Within the entries below, find the portion that opens with the line containing "ATOM 128 C C" and closes with the line containing "ATOM 151 C CA". Retype that portion exactly and only.

[Provided information]
####################

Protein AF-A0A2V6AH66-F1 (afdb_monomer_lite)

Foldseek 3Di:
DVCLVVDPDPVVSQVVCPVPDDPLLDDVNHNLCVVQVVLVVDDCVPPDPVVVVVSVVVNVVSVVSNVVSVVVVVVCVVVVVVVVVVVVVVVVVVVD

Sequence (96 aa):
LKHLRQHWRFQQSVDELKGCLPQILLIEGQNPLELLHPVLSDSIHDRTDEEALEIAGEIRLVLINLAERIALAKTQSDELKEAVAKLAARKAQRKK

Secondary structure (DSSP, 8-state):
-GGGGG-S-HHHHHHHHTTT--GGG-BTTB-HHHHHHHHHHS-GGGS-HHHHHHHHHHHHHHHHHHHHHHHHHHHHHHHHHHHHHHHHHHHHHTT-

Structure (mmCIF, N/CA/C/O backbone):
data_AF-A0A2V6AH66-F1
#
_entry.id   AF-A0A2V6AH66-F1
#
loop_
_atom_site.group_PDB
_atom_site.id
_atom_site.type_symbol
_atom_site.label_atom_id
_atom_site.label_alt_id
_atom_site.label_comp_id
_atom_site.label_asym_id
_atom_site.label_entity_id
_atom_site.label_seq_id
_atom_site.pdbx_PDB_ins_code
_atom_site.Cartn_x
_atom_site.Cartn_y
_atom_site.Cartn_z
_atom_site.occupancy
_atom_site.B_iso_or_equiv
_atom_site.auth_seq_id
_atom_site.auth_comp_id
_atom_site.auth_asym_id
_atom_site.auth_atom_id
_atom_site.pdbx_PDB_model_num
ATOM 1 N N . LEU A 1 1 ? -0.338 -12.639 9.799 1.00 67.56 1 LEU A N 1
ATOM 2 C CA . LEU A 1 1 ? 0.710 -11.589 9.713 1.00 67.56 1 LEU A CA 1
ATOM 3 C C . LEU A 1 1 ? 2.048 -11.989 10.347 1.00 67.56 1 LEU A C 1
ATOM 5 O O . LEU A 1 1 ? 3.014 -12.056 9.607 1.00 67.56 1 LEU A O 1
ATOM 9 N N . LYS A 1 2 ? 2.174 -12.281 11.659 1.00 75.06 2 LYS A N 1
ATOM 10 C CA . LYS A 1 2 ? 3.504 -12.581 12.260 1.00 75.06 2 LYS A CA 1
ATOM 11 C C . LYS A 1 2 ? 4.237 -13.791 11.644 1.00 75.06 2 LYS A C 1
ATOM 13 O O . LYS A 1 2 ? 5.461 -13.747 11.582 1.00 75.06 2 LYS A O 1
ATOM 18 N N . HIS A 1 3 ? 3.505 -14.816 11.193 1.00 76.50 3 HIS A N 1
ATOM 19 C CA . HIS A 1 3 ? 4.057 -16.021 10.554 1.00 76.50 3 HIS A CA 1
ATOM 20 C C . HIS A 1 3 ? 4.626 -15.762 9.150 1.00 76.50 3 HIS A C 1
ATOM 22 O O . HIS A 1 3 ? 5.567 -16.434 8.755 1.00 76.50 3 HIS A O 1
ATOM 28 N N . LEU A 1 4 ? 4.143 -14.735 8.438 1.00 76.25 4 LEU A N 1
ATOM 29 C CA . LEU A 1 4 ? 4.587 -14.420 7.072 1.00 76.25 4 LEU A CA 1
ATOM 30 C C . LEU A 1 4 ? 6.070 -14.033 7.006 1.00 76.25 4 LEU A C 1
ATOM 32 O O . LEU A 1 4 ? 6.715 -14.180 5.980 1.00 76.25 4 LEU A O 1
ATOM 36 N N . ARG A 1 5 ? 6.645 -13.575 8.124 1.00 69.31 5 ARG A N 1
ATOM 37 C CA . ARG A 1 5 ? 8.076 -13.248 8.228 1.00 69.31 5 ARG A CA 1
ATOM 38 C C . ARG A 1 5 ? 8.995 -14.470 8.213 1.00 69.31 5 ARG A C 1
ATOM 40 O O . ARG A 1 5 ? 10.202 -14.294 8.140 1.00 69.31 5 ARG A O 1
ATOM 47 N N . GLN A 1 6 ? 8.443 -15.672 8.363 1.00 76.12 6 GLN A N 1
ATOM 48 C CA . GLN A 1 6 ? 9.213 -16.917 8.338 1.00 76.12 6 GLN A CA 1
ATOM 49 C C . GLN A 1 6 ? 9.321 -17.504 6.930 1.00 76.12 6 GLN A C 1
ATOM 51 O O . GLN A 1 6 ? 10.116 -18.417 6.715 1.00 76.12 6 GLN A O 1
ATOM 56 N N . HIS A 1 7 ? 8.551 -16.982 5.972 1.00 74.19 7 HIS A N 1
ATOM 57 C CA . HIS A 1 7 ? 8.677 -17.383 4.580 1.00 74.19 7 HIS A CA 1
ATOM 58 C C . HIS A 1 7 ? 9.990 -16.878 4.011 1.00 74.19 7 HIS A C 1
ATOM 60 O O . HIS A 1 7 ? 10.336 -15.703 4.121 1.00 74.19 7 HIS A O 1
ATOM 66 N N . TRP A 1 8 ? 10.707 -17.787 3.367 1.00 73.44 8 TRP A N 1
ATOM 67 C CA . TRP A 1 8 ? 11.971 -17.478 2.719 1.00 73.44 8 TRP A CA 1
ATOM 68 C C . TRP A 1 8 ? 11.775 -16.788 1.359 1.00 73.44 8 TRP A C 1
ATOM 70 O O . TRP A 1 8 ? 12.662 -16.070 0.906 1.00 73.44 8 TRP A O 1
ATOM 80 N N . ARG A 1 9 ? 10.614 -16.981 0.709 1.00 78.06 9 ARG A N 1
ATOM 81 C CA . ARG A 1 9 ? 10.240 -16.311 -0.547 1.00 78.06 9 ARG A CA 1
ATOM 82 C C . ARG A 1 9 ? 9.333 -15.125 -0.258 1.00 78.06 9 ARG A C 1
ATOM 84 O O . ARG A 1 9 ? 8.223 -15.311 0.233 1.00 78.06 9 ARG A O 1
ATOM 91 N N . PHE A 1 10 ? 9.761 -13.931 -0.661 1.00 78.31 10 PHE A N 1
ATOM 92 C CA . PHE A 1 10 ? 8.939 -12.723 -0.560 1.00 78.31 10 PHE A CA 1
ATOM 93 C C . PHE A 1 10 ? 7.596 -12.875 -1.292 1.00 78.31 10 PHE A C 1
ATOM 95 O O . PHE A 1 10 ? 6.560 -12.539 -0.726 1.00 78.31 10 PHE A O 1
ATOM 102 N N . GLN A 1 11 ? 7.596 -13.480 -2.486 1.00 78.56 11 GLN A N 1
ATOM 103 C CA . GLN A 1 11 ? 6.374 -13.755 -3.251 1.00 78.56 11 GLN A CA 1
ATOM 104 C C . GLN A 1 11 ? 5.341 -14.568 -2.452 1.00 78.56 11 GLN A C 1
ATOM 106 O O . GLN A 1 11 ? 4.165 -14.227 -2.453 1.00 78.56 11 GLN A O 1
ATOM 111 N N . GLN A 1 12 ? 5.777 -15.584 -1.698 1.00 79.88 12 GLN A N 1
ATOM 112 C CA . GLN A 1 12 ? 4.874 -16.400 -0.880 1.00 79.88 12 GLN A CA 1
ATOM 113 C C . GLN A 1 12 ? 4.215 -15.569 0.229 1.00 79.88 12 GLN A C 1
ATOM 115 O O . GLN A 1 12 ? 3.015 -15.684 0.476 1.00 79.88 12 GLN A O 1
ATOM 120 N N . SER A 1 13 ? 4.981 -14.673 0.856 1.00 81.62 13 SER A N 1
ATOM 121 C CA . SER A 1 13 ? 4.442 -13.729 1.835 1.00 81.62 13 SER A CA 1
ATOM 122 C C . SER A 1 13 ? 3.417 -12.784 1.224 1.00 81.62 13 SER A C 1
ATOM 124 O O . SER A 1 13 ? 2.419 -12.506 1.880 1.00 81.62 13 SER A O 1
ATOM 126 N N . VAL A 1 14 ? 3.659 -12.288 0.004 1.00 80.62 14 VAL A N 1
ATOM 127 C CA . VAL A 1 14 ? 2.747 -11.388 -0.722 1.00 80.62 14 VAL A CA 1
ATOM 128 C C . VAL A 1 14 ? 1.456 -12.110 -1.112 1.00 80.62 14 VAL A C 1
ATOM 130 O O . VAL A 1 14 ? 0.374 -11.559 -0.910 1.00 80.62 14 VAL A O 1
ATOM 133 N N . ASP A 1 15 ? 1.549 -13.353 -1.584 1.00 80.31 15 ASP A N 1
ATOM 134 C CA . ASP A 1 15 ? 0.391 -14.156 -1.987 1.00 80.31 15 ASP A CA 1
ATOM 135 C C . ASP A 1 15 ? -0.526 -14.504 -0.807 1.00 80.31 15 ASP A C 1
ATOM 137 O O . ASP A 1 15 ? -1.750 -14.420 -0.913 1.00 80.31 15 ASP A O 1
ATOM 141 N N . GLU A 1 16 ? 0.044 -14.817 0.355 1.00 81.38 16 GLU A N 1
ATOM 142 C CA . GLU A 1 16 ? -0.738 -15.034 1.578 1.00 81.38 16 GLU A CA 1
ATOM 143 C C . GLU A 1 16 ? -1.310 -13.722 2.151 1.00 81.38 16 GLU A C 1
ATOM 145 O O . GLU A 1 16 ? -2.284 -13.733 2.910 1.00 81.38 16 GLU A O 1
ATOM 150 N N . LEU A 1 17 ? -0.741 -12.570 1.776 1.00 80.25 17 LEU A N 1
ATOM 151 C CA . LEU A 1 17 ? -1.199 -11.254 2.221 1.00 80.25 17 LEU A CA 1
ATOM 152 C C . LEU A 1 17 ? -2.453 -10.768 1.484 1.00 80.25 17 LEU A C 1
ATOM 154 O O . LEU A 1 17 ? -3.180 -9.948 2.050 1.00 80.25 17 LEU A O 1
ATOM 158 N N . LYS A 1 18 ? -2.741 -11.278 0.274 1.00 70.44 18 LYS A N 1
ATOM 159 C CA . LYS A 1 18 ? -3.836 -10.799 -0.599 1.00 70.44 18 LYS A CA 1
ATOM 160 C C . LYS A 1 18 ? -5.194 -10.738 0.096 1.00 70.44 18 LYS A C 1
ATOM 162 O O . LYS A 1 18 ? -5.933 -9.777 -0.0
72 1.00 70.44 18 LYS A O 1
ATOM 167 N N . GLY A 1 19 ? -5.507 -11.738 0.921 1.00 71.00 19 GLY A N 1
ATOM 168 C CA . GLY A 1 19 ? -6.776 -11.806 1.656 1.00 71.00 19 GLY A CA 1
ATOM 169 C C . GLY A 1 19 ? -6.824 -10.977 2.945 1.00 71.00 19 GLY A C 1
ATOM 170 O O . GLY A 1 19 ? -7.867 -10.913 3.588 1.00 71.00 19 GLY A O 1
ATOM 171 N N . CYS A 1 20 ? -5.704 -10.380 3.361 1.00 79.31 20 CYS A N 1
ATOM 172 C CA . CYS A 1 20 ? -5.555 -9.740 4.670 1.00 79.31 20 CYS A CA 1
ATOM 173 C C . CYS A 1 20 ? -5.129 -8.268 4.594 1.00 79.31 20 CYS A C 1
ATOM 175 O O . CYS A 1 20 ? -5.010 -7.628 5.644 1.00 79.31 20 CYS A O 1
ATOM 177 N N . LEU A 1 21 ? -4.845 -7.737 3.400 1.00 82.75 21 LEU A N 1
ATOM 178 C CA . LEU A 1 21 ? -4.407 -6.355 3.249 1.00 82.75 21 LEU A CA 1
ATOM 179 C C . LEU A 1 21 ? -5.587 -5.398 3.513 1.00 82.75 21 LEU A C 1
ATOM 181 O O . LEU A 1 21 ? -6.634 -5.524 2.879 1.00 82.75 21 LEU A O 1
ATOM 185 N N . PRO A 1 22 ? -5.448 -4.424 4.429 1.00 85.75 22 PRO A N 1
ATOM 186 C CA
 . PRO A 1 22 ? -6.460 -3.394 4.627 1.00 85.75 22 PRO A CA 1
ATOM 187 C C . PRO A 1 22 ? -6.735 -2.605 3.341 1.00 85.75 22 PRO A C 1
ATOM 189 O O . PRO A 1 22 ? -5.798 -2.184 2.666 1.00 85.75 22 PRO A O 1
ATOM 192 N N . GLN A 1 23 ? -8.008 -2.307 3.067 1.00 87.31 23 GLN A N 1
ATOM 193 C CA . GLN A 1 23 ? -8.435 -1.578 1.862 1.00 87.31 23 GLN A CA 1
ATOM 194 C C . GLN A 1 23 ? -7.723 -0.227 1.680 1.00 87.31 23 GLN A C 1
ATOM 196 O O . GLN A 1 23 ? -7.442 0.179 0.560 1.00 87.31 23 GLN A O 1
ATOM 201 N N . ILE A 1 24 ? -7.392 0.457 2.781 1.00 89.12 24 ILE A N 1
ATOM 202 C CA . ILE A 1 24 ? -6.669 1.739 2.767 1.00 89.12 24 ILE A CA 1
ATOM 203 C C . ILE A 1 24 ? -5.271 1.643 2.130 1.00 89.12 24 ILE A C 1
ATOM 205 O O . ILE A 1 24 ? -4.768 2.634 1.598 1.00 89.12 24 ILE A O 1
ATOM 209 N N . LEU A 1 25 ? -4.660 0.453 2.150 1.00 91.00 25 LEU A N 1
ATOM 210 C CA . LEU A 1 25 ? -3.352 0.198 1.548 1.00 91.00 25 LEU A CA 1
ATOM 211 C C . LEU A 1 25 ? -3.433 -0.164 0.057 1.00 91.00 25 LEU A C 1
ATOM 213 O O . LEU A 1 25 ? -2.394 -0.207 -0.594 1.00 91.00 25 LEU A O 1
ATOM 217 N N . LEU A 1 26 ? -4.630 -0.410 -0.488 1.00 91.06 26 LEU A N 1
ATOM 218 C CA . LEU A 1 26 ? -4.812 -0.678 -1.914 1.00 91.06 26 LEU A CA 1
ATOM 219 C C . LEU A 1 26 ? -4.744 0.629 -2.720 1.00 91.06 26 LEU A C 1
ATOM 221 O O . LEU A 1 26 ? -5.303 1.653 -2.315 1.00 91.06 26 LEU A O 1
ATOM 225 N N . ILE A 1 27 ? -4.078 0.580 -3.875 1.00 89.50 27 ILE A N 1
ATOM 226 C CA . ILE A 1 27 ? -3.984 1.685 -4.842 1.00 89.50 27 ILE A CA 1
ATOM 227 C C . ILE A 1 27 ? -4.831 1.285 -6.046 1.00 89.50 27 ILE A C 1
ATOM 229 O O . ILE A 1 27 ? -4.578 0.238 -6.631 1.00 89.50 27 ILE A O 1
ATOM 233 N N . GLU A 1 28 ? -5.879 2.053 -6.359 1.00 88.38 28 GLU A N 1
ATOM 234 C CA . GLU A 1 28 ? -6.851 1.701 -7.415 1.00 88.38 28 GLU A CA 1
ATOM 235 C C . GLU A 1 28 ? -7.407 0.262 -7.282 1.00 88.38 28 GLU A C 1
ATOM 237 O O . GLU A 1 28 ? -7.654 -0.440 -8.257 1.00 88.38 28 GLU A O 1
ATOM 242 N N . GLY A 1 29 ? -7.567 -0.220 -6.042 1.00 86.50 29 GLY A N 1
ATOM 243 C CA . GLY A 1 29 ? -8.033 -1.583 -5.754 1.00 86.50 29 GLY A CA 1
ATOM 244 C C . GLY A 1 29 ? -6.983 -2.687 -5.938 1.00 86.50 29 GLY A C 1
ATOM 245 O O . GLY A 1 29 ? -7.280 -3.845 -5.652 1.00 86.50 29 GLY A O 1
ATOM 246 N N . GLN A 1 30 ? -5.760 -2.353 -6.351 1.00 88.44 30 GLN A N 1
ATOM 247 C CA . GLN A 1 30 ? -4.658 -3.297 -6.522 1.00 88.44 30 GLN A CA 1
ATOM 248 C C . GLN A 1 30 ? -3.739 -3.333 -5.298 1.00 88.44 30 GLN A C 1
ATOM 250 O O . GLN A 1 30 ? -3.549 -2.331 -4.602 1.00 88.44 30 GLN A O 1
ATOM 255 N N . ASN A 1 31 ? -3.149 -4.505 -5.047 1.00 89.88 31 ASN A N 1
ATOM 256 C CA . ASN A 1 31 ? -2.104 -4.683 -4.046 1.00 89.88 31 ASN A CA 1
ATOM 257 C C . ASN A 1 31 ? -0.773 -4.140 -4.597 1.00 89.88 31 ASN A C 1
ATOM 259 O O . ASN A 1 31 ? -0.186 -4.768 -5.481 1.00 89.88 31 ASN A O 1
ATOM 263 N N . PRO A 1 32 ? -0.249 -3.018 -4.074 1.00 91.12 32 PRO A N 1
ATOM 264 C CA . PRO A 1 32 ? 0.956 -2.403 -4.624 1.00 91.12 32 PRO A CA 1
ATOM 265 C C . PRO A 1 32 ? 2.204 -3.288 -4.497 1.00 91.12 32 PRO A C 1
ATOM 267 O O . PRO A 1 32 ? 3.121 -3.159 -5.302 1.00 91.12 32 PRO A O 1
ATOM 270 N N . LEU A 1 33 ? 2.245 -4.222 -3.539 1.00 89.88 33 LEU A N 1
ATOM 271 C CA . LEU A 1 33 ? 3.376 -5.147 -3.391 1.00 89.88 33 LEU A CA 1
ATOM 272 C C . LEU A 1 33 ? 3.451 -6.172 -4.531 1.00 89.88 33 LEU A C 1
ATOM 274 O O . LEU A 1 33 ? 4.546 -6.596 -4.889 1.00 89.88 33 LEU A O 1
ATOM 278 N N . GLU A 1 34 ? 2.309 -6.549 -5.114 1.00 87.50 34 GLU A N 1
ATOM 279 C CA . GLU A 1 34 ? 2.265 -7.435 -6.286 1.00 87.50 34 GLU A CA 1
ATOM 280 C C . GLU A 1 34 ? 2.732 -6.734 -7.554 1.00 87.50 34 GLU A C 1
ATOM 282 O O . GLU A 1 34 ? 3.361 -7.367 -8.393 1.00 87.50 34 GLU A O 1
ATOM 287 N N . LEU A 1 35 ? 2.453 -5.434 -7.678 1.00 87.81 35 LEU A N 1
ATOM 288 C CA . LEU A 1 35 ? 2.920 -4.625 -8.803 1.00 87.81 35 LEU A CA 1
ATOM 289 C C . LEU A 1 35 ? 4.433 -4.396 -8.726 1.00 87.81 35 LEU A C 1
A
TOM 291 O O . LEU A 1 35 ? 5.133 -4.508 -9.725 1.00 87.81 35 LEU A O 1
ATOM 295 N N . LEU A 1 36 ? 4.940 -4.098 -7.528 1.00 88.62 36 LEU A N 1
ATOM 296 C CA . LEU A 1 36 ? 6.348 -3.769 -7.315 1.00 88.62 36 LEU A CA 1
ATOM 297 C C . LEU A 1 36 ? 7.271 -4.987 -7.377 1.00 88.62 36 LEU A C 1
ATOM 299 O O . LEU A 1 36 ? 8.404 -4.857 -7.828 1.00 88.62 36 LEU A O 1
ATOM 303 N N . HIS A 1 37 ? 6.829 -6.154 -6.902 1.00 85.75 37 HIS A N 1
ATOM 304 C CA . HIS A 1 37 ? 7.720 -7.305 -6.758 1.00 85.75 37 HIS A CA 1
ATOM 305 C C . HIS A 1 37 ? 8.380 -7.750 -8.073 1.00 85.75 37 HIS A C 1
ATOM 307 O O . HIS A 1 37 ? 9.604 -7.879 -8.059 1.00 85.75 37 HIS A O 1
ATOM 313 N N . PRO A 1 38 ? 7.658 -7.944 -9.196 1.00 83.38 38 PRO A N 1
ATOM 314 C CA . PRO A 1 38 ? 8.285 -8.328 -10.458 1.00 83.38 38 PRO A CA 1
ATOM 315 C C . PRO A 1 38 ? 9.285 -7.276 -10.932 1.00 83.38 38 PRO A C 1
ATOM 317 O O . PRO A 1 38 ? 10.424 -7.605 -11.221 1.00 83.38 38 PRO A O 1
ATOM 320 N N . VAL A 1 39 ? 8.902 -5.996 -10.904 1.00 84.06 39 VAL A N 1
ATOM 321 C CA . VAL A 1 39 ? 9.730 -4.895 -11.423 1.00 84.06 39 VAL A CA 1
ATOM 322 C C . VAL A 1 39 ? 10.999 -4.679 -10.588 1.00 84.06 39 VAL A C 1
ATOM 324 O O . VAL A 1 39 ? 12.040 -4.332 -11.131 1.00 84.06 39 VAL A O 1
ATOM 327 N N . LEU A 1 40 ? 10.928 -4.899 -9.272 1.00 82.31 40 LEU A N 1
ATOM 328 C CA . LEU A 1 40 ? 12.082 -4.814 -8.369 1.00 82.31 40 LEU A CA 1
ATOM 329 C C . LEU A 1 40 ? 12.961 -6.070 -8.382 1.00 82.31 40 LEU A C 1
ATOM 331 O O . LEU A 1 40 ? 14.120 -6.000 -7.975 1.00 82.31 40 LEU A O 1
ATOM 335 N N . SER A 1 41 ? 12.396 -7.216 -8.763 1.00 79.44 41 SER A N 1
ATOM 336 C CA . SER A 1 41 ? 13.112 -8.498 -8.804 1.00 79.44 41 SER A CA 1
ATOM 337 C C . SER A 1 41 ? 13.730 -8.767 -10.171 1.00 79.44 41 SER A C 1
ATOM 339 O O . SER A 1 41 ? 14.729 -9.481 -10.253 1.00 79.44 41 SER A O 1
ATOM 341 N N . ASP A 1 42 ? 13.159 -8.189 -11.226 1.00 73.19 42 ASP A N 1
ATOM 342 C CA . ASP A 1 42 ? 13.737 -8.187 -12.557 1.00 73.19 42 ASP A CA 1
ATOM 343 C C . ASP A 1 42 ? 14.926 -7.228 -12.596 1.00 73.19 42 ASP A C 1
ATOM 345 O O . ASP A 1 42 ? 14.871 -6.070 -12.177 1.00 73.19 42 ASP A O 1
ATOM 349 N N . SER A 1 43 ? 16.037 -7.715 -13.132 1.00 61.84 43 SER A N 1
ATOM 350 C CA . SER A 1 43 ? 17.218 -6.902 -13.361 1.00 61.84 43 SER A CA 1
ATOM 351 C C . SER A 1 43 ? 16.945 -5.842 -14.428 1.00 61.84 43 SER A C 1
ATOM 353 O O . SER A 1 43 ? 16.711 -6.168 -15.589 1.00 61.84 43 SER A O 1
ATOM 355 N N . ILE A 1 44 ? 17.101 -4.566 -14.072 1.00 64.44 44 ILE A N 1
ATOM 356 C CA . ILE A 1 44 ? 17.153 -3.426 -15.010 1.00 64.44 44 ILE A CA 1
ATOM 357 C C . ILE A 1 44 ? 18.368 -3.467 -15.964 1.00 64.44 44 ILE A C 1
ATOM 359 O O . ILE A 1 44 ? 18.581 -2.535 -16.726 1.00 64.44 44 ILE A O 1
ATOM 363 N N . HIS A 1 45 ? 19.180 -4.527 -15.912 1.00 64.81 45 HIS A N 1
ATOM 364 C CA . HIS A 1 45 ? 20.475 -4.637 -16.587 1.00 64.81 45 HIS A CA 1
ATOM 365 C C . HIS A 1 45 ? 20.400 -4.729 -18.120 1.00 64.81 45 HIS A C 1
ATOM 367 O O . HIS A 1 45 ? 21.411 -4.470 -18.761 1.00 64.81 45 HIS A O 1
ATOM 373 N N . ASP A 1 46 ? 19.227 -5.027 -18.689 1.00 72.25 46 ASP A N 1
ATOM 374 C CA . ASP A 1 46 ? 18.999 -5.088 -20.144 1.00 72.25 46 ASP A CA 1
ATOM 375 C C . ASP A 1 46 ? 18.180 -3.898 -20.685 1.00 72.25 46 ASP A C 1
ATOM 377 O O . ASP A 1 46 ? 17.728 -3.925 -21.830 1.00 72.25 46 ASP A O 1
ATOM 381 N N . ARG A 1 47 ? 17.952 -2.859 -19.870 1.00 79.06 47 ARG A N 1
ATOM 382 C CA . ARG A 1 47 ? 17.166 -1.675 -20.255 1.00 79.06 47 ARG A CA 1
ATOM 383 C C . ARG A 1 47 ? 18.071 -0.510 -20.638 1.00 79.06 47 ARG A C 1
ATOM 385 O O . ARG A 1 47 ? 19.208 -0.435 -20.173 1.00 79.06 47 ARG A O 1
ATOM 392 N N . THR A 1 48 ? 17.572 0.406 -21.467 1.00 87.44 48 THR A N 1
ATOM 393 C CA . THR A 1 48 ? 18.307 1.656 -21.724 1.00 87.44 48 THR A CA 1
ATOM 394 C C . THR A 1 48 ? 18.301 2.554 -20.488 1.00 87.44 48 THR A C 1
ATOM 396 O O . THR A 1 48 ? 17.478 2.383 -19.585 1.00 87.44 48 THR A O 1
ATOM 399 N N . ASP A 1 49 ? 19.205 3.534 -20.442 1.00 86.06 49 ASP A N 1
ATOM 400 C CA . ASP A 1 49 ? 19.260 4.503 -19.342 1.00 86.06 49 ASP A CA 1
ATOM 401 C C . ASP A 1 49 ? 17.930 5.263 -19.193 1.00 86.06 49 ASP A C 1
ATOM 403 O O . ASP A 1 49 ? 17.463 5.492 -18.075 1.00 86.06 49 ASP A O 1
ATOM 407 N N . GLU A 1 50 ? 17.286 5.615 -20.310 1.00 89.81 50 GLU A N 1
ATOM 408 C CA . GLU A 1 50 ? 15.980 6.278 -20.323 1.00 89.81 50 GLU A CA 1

####################

[Solution to this problem]
ATOM 128 C C . VAL A 1 14 ? 1.456 -12.110 -1.112 1.00 80.62 14 VAL A C 1
ATOM 130 O O . VAL A 1 14 ? 0.374 -11.559 -0.910 1.00 80.62 14 VAL A O 1
ATOM 133 N N . ASP A 1 15 ? 1.549 -13.353 -1.584 1.00 80.31 15 ASP A N 1
ATOM 134 C CA . ASP A 1 15 ? 0.391 -14.156 -1.987 1.00 80.31 15 ASP A CA 1
ATOM 135 C C . ASP A 1 15 ? -0.526 -14.504 -0.807 1.00 80.31 15 ASP A C 1
ATOM 137 O O . ASP A 1 15 ? -1.750 -14.420 -0.913 1.00 80.31 15 ASP A O 1
ATOM 141 N N . GLU A 1 16 ? 0.044 -14.817 0.355 1.00 81.38 16 GLU A N 1
ATOM 142 C CA . GLU A 1 16 ? -0.738 -15.034 1.578 1.00 81.38 16 GLU A CA 1
ATOM 143 C C . GLU A 1 16 ? -1.310 -13.722 2.151 1.00 81.38 16 GLU A C 1
ATOM 145 O O . GLU A 1 16 ? -2.284 -13.733 2.910 1.00 81.38 16 GLU A O 1
ATOM 150 N N . LEU A 1 17 ? -0.741 -12.570 1.776 1.00 80.25 17 LEU A N 1
ATOM 151 C CA . LEU A 1 17 ? -1.199 -11.254 2.221 1.00 80.25 17 LEU A CA 1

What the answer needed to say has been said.